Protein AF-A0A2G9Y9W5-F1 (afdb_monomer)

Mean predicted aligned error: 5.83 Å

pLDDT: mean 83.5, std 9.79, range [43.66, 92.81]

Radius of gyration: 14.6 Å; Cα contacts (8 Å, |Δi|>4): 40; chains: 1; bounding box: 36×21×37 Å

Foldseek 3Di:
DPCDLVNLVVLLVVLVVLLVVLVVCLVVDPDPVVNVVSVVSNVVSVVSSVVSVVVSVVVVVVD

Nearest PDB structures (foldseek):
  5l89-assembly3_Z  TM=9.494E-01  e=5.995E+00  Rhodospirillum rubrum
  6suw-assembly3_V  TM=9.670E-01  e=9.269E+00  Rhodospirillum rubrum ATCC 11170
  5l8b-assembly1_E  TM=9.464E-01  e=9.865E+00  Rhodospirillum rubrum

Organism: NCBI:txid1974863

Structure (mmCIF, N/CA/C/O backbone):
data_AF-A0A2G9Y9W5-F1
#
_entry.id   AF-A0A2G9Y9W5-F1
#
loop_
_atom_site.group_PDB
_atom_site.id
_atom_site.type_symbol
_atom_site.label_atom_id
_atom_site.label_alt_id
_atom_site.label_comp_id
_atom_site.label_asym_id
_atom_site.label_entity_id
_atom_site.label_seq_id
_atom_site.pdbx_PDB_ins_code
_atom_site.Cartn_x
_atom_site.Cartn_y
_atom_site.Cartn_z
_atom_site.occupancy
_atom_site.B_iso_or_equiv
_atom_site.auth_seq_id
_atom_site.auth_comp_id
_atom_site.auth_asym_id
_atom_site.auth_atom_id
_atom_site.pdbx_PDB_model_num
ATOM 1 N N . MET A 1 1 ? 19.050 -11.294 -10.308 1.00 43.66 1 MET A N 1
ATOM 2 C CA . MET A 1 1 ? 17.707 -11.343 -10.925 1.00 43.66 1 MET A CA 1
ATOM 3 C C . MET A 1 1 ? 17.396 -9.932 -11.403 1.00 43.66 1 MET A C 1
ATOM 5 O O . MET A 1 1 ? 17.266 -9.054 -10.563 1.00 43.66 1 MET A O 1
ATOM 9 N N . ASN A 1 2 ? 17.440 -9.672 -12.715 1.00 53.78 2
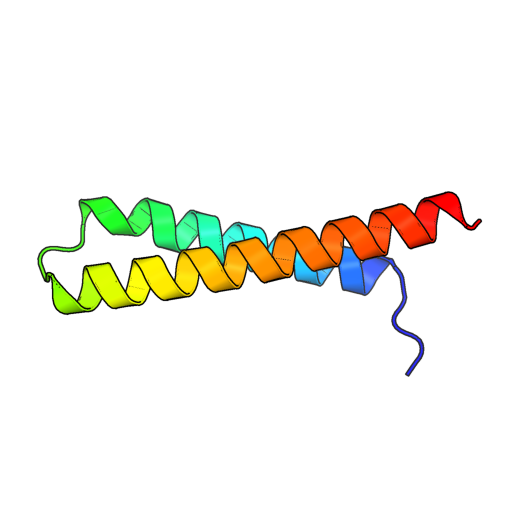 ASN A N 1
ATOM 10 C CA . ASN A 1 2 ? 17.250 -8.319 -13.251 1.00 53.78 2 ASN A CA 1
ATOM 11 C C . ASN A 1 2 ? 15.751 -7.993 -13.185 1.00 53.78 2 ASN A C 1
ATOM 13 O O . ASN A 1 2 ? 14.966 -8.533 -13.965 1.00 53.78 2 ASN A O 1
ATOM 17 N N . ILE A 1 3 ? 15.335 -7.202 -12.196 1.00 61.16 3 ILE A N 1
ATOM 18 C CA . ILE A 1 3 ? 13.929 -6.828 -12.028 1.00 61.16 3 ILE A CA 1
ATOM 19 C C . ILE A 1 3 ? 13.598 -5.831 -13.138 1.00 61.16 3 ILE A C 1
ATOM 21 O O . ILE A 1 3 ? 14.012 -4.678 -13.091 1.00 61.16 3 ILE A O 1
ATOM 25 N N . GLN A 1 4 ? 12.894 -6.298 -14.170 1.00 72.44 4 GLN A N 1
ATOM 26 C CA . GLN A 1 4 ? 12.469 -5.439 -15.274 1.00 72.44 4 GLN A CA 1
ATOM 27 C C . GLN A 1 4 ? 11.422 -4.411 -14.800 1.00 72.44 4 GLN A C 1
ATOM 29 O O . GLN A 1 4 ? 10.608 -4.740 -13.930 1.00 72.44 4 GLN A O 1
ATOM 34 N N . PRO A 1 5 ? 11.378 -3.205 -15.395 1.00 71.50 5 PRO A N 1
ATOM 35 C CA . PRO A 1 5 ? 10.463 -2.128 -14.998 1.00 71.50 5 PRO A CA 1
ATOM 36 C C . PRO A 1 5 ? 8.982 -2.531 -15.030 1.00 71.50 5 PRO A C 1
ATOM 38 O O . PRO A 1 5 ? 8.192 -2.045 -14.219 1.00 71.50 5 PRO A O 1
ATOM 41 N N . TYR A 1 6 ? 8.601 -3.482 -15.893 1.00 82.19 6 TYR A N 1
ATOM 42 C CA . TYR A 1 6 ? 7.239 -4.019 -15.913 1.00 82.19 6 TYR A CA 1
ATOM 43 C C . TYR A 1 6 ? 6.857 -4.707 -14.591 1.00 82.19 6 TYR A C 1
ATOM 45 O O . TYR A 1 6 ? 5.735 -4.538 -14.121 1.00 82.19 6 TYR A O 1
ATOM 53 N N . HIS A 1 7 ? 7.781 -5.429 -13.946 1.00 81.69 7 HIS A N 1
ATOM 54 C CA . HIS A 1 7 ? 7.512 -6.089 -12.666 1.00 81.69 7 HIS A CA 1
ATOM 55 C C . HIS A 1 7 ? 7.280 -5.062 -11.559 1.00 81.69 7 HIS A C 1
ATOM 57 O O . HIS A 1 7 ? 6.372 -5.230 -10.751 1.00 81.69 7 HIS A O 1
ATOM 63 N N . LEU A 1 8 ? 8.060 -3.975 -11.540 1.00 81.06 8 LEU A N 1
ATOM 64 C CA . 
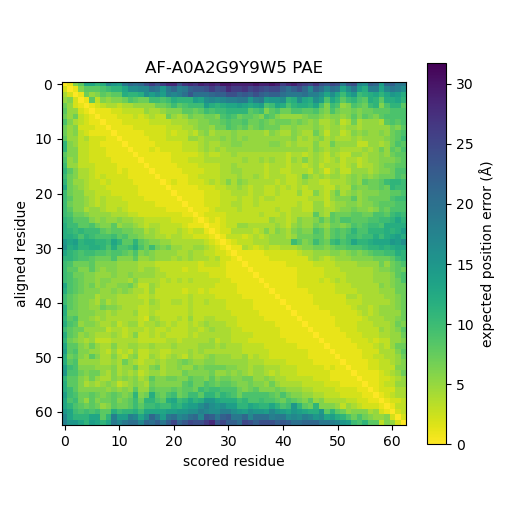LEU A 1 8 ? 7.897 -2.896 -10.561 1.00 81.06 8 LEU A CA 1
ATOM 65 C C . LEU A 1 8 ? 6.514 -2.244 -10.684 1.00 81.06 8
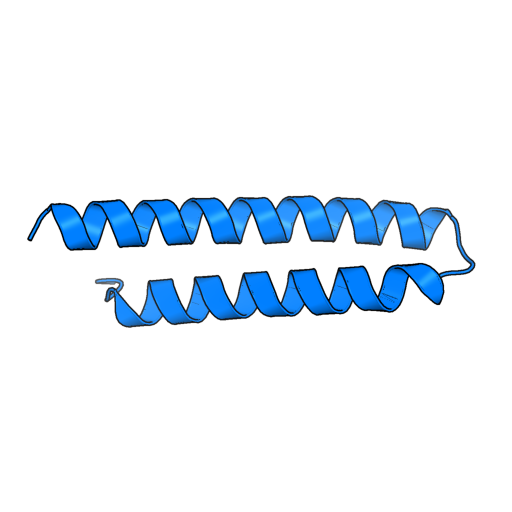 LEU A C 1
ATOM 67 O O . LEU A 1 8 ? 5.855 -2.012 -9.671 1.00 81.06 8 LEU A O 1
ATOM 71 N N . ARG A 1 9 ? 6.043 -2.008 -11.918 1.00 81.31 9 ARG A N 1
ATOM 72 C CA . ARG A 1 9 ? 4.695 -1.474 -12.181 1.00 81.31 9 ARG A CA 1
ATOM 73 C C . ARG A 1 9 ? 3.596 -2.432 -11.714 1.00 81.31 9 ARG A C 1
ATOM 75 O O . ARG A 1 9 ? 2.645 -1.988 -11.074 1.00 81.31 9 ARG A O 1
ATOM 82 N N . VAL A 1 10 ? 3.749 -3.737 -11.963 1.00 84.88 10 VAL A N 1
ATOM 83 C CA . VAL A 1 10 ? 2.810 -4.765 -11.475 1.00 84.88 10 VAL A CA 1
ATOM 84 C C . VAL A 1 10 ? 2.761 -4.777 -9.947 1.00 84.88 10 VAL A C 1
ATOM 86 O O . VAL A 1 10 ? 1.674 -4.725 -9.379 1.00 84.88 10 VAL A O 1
- - -
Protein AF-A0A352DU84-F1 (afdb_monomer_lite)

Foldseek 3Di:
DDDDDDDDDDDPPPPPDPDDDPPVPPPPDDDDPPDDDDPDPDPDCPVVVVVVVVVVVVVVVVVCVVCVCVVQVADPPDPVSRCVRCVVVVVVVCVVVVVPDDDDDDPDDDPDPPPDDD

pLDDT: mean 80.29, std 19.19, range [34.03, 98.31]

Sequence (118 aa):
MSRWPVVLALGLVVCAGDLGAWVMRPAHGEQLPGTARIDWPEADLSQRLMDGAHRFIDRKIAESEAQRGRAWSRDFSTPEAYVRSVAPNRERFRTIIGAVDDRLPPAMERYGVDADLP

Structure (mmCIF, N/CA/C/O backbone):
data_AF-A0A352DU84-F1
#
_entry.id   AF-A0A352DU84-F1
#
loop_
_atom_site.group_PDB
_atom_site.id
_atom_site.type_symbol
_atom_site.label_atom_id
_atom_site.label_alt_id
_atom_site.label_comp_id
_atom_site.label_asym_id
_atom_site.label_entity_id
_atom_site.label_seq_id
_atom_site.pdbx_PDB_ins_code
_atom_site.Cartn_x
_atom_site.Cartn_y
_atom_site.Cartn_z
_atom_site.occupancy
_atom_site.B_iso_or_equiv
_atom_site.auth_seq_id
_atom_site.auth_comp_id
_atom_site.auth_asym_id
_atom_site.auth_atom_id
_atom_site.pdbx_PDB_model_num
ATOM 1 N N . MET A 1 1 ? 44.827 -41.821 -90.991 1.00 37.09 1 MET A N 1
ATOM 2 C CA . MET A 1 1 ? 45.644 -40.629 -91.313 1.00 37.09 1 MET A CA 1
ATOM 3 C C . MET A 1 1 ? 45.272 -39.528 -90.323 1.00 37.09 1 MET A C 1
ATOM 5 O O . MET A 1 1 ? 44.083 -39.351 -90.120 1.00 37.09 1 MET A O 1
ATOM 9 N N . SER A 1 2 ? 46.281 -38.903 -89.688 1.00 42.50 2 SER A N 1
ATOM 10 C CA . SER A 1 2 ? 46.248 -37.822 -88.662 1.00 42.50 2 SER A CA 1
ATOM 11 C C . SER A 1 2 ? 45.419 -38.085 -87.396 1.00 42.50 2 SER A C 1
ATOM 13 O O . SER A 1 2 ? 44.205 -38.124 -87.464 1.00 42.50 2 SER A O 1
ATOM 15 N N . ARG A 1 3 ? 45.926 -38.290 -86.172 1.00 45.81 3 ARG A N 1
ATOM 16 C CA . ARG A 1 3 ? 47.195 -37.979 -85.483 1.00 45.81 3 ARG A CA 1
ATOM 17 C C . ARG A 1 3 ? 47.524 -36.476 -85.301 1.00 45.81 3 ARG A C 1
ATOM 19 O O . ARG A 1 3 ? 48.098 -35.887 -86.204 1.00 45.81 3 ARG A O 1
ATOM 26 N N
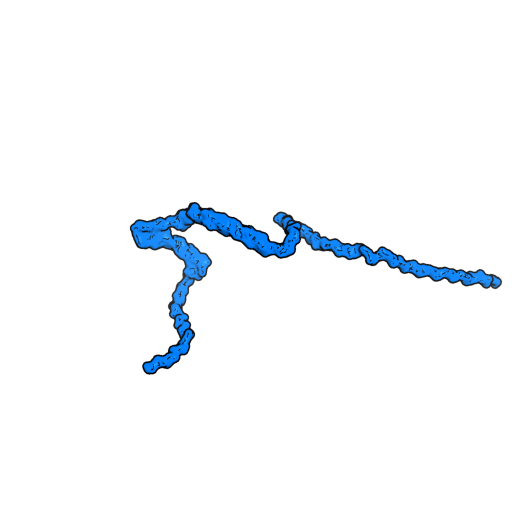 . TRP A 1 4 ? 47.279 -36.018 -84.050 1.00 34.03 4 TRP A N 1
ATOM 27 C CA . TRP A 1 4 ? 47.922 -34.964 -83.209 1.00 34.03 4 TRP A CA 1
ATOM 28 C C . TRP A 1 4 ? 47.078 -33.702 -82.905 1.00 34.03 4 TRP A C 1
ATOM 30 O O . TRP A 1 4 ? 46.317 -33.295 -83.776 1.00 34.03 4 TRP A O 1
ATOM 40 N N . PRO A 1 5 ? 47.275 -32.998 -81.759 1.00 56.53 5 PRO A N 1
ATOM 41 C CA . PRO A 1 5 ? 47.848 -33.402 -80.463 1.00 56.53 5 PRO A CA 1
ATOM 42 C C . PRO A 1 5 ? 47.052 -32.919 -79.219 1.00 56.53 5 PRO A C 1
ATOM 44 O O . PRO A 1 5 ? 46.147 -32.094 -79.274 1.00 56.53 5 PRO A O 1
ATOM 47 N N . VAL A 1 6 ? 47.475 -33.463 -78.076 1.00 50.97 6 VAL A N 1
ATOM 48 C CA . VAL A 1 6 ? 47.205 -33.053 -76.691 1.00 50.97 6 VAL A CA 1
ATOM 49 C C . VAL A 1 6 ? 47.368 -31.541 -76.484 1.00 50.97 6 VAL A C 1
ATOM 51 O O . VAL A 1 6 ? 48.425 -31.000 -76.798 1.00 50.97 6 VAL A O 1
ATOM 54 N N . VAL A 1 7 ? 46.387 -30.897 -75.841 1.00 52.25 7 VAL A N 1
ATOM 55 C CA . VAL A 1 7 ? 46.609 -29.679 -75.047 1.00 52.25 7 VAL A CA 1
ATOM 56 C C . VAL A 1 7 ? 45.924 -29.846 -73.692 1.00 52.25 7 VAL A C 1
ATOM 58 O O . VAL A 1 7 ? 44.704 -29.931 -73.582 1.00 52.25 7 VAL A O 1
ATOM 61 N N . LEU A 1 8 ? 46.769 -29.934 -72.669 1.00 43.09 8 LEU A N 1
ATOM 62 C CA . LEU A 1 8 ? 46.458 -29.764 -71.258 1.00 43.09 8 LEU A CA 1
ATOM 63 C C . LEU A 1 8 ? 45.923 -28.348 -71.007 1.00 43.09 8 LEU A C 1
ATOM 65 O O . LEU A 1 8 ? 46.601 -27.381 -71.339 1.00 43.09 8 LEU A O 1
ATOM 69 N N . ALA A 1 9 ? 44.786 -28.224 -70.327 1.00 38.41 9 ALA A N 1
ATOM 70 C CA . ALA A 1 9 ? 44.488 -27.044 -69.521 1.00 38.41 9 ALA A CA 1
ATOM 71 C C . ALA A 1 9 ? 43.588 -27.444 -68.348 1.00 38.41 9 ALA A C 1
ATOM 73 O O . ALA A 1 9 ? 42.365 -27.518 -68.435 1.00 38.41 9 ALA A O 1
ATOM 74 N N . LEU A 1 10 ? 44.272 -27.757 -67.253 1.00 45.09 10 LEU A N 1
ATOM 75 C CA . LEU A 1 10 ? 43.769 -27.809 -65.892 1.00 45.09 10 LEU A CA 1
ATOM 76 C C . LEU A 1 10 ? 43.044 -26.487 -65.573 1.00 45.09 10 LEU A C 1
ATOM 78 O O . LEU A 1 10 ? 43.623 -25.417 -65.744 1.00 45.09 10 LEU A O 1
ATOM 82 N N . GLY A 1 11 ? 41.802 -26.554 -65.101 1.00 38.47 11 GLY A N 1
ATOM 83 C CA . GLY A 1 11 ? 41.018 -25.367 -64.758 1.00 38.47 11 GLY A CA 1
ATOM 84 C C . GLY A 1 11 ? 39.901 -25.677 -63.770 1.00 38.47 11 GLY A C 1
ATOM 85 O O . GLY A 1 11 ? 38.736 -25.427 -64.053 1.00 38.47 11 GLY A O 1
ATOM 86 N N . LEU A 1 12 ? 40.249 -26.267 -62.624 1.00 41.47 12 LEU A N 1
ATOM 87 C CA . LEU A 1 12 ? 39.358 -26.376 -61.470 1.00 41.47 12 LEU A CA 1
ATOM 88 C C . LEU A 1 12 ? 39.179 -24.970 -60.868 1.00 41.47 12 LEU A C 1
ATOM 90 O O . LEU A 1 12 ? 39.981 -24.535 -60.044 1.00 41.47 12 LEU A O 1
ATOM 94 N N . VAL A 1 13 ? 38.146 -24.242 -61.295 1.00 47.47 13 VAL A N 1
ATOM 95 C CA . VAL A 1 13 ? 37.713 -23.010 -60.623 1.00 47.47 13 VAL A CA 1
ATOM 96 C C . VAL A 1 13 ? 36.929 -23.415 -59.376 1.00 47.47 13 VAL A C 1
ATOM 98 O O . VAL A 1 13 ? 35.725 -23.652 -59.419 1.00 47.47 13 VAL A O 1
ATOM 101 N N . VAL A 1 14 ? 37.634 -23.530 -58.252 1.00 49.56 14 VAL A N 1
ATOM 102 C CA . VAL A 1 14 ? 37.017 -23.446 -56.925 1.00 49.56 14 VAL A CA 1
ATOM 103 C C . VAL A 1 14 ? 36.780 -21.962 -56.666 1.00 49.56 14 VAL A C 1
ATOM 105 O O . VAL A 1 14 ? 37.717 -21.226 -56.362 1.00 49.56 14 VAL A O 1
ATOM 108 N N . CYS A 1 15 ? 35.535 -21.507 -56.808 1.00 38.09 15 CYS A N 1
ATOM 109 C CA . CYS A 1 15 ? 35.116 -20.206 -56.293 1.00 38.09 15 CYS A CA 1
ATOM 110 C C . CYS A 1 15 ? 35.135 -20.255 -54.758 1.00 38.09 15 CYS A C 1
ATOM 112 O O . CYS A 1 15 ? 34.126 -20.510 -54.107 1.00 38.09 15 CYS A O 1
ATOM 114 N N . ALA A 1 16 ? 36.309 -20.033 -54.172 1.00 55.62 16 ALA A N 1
- - -
#### The problem
Take the lines above starting at the one containing "ATOM 1 N N . MET A 1 1 ? 19.050" and ending at the one containing "ATOM 10 C CA . ASN", and print them again exactly, without pictures.

#### Output
ATOM 1 N N . MET A 1 1 ? 19.050 -11.294 -10.308 1.00 43.66 1 MET A N 1
ATOM 2 C CA . MET A 1 1 ? 17.707 -11.343 -10.925 1.00 43.66 1 MET A CA 1
ATOM 3 C C . MET A 1 1 ? 17.396 -9.932 -11.403 1.00 43.66 1 MET A C 1
ATOM 5 O O . MET A 1 1 ? 17.266 -9.054 -10.563 1.00 43.66 1 MET A O 1
ATOM 9 N N . ASN A 1 2 ? 17.440 -9.672 -12.715 1.00 53.78 2
 ASN A N 1
ATOM 10 C CA . ASN A 1 2 ? 17.250 -8.319 -13.251 1.00 53.78 2 ASN A CA 1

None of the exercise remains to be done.